::: Provided information

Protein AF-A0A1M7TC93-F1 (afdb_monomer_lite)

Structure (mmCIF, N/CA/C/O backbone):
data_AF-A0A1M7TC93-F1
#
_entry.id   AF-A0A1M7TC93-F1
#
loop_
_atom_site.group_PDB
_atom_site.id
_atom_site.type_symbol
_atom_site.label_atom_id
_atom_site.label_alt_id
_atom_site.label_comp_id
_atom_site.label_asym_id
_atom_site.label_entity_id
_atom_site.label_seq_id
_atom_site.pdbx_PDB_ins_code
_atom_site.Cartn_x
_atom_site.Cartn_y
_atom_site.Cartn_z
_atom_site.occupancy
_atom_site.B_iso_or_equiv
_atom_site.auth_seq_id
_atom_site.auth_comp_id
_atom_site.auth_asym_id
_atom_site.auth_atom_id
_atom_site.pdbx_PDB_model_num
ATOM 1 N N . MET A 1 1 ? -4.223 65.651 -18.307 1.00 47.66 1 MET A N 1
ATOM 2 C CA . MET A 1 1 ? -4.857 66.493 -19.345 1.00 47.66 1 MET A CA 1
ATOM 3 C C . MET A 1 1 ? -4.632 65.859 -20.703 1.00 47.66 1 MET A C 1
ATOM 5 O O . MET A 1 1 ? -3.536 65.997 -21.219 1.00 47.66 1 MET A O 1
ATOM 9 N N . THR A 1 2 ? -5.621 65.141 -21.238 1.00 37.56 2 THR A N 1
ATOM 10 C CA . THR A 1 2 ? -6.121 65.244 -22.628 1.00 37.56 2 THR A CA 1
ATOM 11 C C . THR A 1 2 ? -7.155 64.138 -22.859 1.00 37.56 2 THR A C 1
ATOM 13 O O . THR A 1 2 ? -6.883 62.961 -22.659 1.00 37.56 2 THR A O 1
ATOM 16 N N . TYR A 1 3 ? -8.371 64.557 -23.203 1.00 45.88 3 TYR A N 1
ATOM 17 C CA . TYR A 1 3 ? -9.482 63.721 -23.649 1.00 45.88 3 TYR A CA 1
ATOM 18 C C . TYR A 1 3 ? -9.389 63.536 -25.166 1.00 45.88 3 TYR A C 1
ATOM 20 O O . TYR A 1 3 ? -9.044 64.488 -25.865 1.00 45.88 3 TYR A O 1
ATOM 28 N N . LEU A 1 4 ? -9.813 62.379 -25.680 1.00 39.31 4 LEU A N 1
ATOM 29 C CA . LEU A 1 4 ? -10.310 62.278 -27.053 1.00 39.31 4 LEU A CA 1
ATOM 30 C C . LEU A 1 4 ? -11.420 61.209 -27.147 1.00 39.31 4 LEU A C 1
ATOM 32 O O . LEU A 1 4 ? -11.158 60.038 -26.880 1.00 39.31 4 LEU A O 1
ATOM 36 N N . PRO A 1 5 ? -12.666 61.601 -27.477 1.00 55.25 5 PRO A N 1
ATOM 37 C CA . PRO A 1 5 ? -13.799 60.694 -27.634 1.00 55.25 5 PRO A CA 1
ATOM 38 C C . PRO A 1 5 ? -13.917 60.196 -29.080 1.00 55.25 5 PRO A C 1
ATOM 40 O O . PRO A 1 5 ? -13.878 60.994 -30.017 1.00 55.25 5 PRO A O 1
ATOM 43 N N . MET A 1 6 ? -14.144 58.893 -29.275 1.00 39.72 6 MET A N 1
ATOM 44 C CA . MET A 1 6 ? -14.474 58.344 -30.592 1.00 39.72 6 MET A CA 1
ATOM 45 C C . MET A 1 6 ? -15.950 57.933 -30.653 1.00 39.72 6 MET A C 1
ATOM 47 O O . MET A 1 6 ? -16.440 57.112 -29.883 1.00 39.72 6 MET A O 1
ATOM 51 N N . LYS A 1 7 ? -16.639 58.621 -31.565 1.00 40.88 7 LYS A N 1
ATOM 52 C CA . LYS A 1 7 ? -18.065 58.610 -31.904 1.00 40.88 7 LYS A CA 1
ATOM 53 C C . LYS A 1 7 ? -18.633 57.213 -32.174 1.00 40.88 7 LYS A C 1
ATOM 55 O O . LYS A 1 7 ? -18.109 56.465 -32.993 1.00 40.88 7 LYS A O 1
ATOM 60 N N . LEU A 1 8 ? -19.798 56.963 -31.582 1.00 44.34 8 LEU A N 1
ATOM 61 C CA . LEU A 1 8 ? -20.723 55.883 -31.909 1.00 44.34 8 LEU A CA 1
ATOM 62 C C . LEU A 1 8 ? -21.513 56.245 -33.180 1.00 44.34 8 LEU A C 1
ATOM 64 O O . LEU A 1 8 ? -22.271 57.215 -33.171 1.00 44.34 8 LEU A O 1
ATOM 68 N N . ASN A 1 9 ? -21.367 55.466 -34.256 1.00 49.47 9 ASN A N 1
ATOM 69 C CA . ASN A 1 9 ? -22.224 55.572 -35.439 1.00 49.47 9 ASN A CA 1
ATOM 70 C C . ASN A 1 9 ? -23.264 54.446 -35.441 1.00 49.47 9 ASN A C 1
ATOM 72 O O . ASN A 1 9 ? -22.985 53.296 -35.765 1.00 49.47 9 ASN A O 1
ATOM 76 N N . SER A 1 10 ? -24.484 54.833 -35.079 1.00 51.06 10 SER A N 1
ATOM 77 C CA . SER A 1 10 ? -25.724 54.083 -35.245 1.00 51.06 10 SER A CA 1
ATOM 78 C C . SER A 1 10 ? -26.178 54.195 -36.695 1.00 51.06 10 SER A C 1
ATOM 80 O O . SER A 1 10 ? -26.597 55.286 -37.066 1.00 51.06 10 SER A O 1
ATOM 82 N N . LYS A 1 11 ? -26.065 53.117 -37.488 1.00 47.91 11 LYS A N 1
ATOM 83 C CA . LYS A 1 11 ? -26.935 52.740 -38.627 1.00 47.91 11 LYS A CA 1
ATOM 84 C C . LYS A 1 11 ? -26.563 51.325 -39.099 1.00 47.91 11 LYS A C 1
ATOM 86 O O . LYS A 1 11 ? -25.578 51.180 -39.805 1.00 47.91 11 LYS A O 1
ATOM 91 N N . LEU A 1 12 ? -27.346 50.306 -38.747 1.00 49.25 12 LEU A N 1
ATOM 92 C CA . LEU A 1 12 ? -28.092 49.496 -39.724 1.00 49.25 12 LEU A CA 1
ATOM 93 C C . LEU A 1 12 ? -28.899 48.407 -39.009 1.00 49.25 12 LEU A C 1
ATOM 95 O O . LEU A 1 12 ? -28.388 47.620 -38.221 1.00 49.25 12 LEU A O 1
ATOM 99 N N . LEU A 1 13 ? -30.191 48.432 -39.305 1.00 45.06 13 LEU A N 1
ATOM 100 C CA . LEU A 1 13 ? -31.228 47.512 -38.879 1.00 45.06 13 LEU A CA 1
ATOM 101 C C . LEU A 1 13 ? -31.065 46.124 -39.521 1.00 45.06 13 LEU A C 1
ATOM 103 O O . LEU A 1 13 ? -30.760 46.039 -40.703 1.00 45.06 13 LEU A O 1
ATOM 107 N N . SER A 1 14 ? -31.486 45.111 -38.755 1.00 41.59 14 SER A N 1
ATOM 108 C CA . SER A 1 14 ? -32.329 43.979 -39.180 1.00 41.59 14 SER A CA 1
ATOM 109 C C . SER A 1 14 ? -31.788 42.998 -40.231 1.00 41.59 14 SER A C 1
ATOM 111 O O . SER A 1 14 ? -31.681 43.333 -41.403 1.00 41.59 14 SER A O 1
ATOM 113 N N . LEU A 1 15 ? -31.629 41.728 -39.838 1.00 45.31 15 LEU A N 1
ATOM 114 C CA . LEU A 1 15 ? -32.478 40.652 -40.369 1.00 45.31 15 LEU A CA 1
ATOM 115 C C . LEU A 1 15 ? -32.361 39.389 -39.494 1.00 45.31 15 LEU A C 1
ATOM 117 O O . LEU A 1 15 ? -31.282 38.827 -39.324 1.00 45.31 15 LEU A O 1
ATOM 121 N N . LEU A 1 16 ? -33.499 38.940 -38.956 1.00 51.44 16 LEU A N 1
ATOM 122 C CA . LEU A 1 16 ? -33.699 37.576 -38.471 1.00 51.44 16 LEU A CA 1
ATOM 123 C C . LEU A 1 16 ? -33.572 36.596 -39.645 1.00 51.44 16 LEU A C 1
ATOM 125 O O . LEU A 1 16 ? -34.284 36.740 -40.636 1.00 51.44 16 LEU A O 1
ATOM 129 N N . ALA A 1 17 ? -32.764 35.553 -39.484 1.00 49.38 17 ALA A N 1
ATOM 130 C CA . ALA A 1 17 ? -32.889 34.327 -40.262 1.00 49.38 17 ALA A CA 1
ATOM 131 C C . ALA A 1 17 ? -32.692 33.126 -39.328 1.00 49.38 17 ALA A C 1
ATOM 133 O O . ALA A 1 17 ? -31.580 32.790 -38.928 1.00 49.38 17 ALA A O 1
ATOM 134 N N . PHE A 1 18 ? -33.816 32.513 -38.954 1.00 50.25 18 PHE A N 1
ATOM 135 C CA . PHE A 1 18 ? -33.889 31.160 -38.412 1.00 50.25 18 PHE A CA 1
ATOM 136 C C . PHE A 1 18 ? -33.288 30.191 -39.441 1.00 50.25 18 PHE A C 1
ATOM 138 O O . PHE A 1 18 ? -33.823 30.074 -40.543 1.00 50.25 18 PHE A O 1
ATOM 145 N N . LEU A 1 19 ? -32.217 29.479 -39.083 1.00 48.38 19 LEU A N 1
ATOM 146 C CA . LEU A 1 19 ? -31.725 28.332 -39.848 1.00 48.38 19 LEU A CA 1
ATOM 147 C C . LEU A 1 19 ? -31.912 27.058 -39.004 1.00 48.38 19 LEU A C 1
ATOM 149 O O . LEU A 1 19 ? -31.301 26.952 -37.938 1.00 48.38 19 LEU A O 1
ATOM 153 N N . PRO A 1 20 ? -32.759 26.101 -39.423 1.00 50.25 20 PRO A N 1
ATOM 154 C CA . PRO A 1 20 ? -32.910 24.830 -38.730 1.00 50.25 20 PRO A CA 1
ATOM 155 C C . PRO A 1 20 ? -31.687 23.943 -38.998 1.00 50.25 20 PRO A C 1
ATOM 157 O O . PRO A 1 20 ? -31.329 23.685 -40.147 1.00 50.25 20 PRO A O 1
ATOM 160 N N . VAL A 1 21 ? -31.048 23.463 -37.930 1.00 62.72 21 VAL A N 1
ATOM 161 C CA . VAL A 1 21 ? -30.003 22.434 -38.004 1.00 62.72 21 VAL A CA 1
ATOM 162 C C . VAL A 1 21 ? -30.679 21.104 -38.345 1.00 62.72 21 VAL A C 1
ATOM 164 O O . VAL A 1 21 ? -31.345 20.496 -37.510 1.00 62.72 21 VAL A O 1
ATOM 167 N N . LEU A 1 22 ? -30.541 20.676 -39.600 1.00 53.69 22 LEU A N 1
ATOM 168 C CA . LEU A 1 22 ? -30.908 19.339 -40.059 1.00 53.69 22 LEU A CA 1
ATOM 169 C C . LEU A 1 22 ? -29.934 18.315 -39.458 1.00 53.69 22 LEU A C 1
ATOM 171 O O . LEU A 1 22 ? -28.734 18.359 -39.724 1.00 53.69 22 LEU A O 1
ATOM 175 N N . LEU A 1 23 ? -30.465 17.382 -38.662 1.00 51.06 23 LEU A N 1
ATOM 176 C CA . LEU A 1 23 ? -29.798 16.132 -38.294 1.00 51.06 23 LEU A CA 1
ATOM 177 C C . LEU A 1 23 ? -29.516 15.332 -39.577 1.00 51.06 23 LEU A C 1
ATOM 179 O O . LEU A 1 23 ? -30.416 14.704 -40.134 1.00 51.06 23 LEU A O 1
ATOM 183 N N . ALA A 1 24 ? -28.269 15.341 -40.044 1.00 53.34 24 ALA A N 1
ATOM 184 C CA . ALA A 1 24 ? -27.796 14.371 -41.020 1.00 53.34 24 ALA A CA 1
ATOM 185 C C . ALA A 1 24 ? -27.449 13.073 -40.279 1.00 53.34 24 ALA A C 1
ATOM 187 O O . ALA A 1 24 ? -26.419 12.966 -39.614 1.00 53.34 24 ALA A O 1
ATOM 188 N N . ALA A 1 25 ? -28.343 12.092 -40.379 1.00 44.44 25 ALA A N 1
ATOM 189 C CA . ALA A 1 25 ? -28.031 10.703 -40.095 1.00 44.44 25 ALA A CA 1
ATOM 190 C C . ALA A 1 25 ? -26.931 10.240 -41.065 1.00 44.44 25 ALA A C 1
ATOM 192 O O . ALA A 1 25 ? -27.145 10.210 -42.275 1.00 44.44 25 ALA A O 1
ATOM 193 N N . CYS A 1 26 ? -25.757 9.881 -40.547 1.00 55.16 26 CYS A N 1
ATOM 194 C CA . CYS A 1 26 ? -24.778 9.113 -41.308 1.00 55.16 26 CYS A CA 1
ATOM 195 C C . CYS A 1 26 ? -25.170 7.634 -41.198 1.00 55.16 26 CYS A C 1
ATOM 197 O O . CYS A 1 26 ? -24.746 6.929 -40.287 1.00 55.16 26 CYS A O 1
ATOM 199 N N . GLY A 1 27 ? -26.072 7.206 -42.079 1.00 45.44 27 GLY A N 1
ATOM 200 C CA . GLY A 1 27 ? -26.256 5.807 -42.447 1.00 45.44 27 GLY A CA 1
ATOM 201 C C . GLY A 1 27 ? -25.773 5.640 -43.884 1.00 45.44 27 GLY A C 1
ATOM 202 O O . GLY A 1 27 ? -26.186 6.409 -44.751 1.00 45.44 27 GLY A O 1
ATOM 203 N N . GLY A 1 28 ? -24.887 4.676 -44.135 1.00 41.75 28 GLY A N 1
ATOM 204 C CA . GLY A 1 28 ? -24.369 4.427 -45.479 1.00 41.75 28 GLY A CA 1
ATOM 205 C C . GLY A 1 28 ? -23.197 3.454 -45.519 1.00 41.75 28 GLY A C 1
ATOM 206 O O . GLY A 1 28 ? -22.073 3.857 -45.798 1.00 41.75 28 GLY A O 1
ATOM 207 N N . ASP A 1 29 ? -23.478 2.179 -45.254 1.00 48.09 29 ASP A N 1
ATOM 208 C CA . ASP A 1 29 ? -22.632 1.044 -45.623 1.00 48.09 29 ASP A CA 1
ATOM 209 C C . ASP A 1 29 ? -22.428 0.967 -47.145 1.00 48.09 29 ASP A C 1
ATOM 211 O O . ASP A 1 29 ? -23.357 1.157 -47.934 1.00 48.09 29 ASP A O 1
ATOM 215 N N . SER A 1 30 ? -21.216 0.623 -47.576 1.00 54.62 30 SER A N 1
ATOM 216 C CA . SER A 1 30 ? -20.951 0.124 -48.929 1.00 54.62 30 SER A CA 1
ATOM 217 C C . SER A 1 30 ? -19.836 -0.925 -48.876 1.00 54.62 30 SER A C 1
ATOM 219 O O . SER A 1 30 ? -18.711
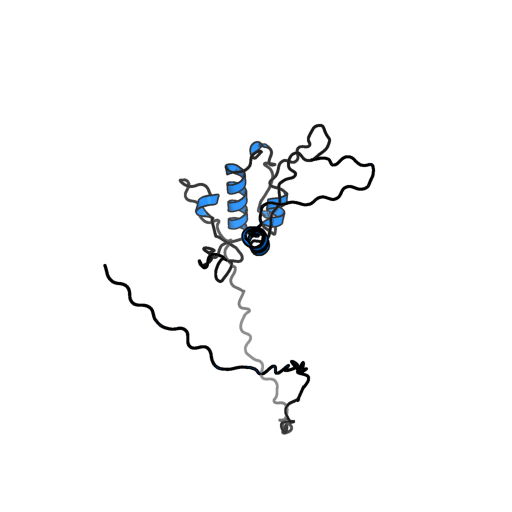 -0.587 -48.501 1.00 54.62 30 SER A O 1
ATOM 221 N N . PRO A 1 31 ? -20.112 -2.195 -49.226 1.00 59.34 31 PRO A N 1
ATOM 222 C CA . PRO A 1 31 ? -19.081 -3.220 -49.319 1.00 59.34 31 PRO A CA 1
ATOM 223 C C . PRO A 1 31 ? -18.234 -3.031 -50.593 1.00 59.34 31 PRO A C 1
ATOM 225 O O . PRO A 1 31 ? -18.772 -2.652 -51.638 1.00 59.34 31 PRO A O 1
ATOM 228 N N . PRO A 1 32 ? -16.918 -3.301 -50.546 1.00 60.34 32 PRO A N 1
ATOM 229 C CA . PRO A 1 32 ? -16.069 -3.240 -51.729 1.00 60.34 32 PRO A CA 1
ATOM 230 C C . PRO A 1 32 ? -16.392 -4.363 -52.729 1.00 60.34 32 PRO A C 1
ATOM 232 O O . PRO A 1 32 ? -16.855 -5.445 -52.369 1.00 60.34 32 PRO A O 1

::::::
::: Provided information

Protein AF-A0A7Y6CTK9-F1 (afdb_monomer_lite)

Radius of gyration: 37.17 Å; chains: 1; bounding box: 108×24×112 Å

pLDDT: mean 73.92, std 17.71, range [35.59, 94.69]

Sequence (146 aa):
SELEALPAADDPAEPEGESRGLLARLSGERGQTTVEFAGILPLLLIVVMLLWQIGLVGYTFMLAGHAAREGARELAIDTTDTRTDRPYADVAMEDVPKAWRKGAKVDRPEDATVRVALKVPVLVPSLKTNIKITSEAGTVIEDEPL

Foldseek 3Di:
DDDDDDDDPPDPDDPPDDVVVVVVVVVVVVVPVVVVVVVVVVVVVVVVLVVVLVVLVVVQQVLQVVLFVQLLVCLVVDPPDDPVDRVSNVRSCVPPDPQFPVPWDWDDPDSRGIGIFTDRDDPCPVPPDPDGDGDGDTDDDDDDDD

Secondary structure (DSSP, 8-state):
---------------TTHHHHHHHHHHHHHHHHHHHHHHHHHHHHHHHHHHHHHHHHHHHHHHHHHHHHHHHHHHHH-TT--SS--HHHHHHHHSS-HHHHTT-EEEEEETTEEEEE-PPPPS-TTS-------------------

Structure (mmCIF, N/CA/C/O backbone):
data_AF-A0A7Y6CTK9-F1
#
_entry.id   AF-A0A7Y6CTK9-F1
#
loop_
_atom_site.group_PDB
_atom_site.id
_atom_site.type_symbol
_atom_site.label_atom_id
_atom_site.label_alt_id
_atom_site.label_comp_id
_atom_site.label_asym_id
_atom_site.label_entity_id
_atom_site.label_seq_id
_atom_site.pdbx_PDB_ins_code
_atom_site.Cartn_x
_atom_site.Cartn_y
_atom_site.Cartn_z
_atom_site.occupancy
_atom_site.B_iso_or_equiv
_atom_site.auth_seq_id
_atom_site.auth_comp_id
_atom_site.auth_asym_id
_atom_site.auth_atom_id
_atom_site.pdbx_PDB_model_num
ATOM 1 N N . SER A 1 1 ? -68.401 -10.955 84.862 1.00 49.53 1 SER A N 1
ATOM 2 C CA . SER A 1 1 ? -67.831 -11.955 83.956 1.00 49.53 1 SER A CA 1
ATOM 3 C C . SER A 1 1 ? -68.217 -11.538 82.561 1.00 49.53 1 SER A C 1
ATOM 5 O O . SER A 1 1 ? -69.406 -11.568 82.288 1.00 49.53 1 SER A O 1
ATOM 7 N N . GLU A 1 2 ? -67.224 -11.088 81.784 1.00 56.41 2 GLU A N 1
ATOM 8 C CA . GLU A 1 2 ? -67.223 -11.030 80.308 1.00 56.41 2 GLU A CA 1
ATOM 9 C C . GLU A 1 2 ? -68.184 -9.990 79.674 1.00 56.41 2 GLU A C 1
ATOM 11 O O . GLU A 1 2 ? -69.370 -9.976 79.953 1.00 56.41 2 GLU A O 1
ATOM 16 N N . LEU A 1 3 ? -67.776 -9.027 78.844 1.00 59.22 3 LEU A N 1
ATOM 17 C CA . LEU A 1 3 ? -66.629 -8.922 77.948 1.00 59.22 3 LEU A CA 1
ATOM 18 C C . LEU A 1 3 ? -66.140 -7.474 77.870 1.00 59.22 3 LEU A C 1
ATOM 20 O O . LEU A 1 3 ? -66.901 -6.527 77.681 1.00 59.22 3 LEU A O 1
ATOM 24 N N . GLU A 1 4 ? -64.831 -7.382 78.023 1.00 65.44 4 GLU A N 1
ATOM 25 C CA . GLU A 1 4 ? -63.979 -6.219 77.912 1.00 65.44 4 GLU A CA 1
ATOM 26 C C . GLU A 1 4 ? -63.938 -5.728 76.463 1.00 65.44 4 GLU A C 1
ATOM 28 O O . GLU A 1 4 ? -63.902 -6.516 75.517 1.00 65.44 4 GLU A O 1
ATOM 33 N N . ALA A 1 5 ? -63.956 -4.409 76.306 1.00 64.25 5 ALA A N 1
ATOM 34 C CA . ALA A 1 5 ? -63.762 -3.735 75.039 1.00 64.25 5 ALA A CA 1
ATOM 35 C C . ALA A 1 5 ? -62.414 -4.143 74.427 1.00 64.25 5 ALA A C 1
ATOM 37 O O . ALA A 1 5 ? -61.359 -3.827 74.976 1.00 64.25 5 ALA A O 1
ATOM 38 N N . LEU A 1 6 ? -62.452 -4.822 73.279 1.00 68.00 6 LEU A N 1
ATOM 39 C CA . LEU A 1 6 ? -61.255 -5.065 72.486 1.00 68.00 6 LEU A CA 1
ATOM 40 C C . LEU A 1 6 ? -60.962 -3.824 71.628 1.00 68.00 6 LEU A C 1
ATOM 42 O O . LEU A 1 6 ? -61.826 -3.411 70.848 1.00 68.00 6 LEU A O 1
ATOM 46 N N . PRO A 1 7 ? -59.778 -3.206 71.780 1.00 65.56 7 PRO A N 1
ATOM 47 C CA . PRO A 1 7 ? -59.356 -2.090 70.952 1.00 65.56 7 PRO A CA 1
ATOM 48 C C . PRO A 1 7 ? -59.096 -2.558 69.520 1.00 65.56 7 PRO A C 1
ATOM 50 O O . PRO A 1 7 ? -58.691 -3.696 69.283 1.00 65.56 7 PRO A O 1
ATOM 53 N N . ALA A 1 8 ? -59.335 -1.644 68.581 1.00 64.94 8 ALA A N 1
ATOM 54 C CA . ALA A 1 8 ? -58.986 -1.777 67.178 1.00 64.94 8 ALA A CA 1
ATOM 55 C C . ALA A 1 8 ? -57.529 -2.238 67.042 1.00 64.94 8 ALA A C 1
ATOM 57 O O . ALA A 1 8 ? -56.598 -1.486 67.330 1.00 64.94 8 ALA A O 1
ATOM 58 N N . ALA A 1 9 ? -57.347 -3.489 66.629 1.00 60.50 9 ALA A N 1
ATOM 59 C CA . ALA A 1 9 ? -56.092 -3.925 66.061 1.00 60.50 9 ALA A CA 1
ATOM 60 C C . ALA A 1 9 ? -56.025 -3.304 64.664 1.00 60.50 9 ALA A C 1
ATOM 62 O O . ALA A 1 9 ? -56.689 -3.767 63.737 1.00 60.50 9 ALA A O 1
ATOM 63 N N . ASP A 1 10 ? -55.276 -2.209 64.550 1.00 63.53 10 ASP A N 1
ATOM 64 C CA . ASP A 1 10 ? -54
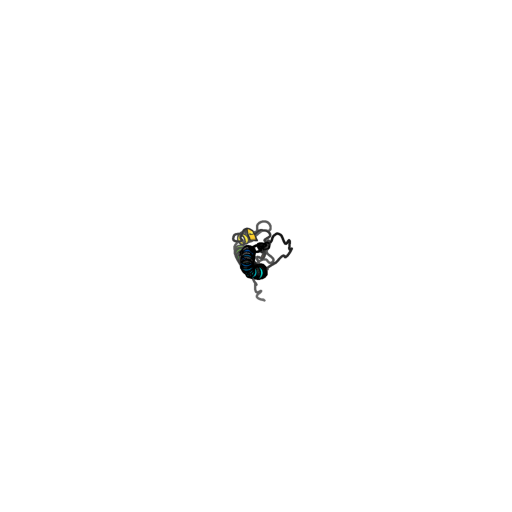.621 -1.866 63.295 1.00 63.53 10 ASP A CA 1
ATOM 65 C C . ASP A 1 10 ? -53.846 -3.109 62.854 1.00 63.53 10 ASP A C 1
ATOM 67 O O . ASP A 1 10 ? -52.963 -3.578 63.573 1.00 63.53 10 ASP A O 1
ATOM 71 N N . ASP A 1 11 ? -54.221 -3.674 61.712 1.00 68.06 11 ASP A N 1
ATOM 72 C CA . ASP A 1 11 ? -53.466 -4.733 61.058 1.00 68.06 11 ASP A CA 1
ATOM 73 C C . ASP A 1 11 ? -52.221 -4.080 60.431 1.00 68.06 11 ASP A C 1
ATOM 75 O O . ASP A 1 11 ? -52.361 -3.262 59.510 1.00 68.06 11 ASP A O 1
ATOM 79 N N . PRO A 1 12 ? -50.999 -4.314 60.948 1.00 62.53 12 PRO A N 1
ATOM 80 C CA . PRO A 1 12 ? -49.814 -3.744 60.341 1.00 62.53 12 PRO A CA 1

::::::

- **Your assignment**:
"ATOM 63 N N" marks the first line to copy, and "ATOM 80 C CA" marks the last. Repeat that stretch above exactly, with no pictures.

- **Task response**:
ATOM 63 N N . ASP A 1 10 ? -55.276 -2.209 64.550 1.00 63.53 10 ASP A N 1
ATOM 64 C CA . ASP A 1 10 ? -54
.621 -1.866 63.295 1.00 63.53 10 ASP A CA 1
ATOM 65 C C . ASP A 1 10 ? -53.846 -3.109 62.854 1.00 63.53 10 ASP A C 1
ATOM 67 O O . ASP A 1 10 ? -52.963 -3.578 63.573 1.00 63.53 10 ASP A O 1
ATOM 71 N N . ASP A 1 11 ? -54.221 -3.674 61.712 1.00 68.06 11 ASP A N 1
ATOM 72 C CA . ASP A 1 11 ? -53.466 -4.733 61.058 1.00 68.06 11 ASP A CA 1
ATOM 73 C C . ASP A 1 11 ? -52.221 -4.080 60.431 1.00 68.06 11 ASP A C 1
ATOM 75 O O . ASP A 1 11 ? -52.361 -3.262 59.510 1.00 68.06 11 ASP A O 1
ATOM 79 N N . PRO A 1 12 ? -50.999 -4.314 60.948 1.00 62.53 12 PRO A N 1
ATOM 80 C CA . PRO A 1 12 ? -49.814 -3.744 60.341 1.00 62.53 12 PRO A CA 1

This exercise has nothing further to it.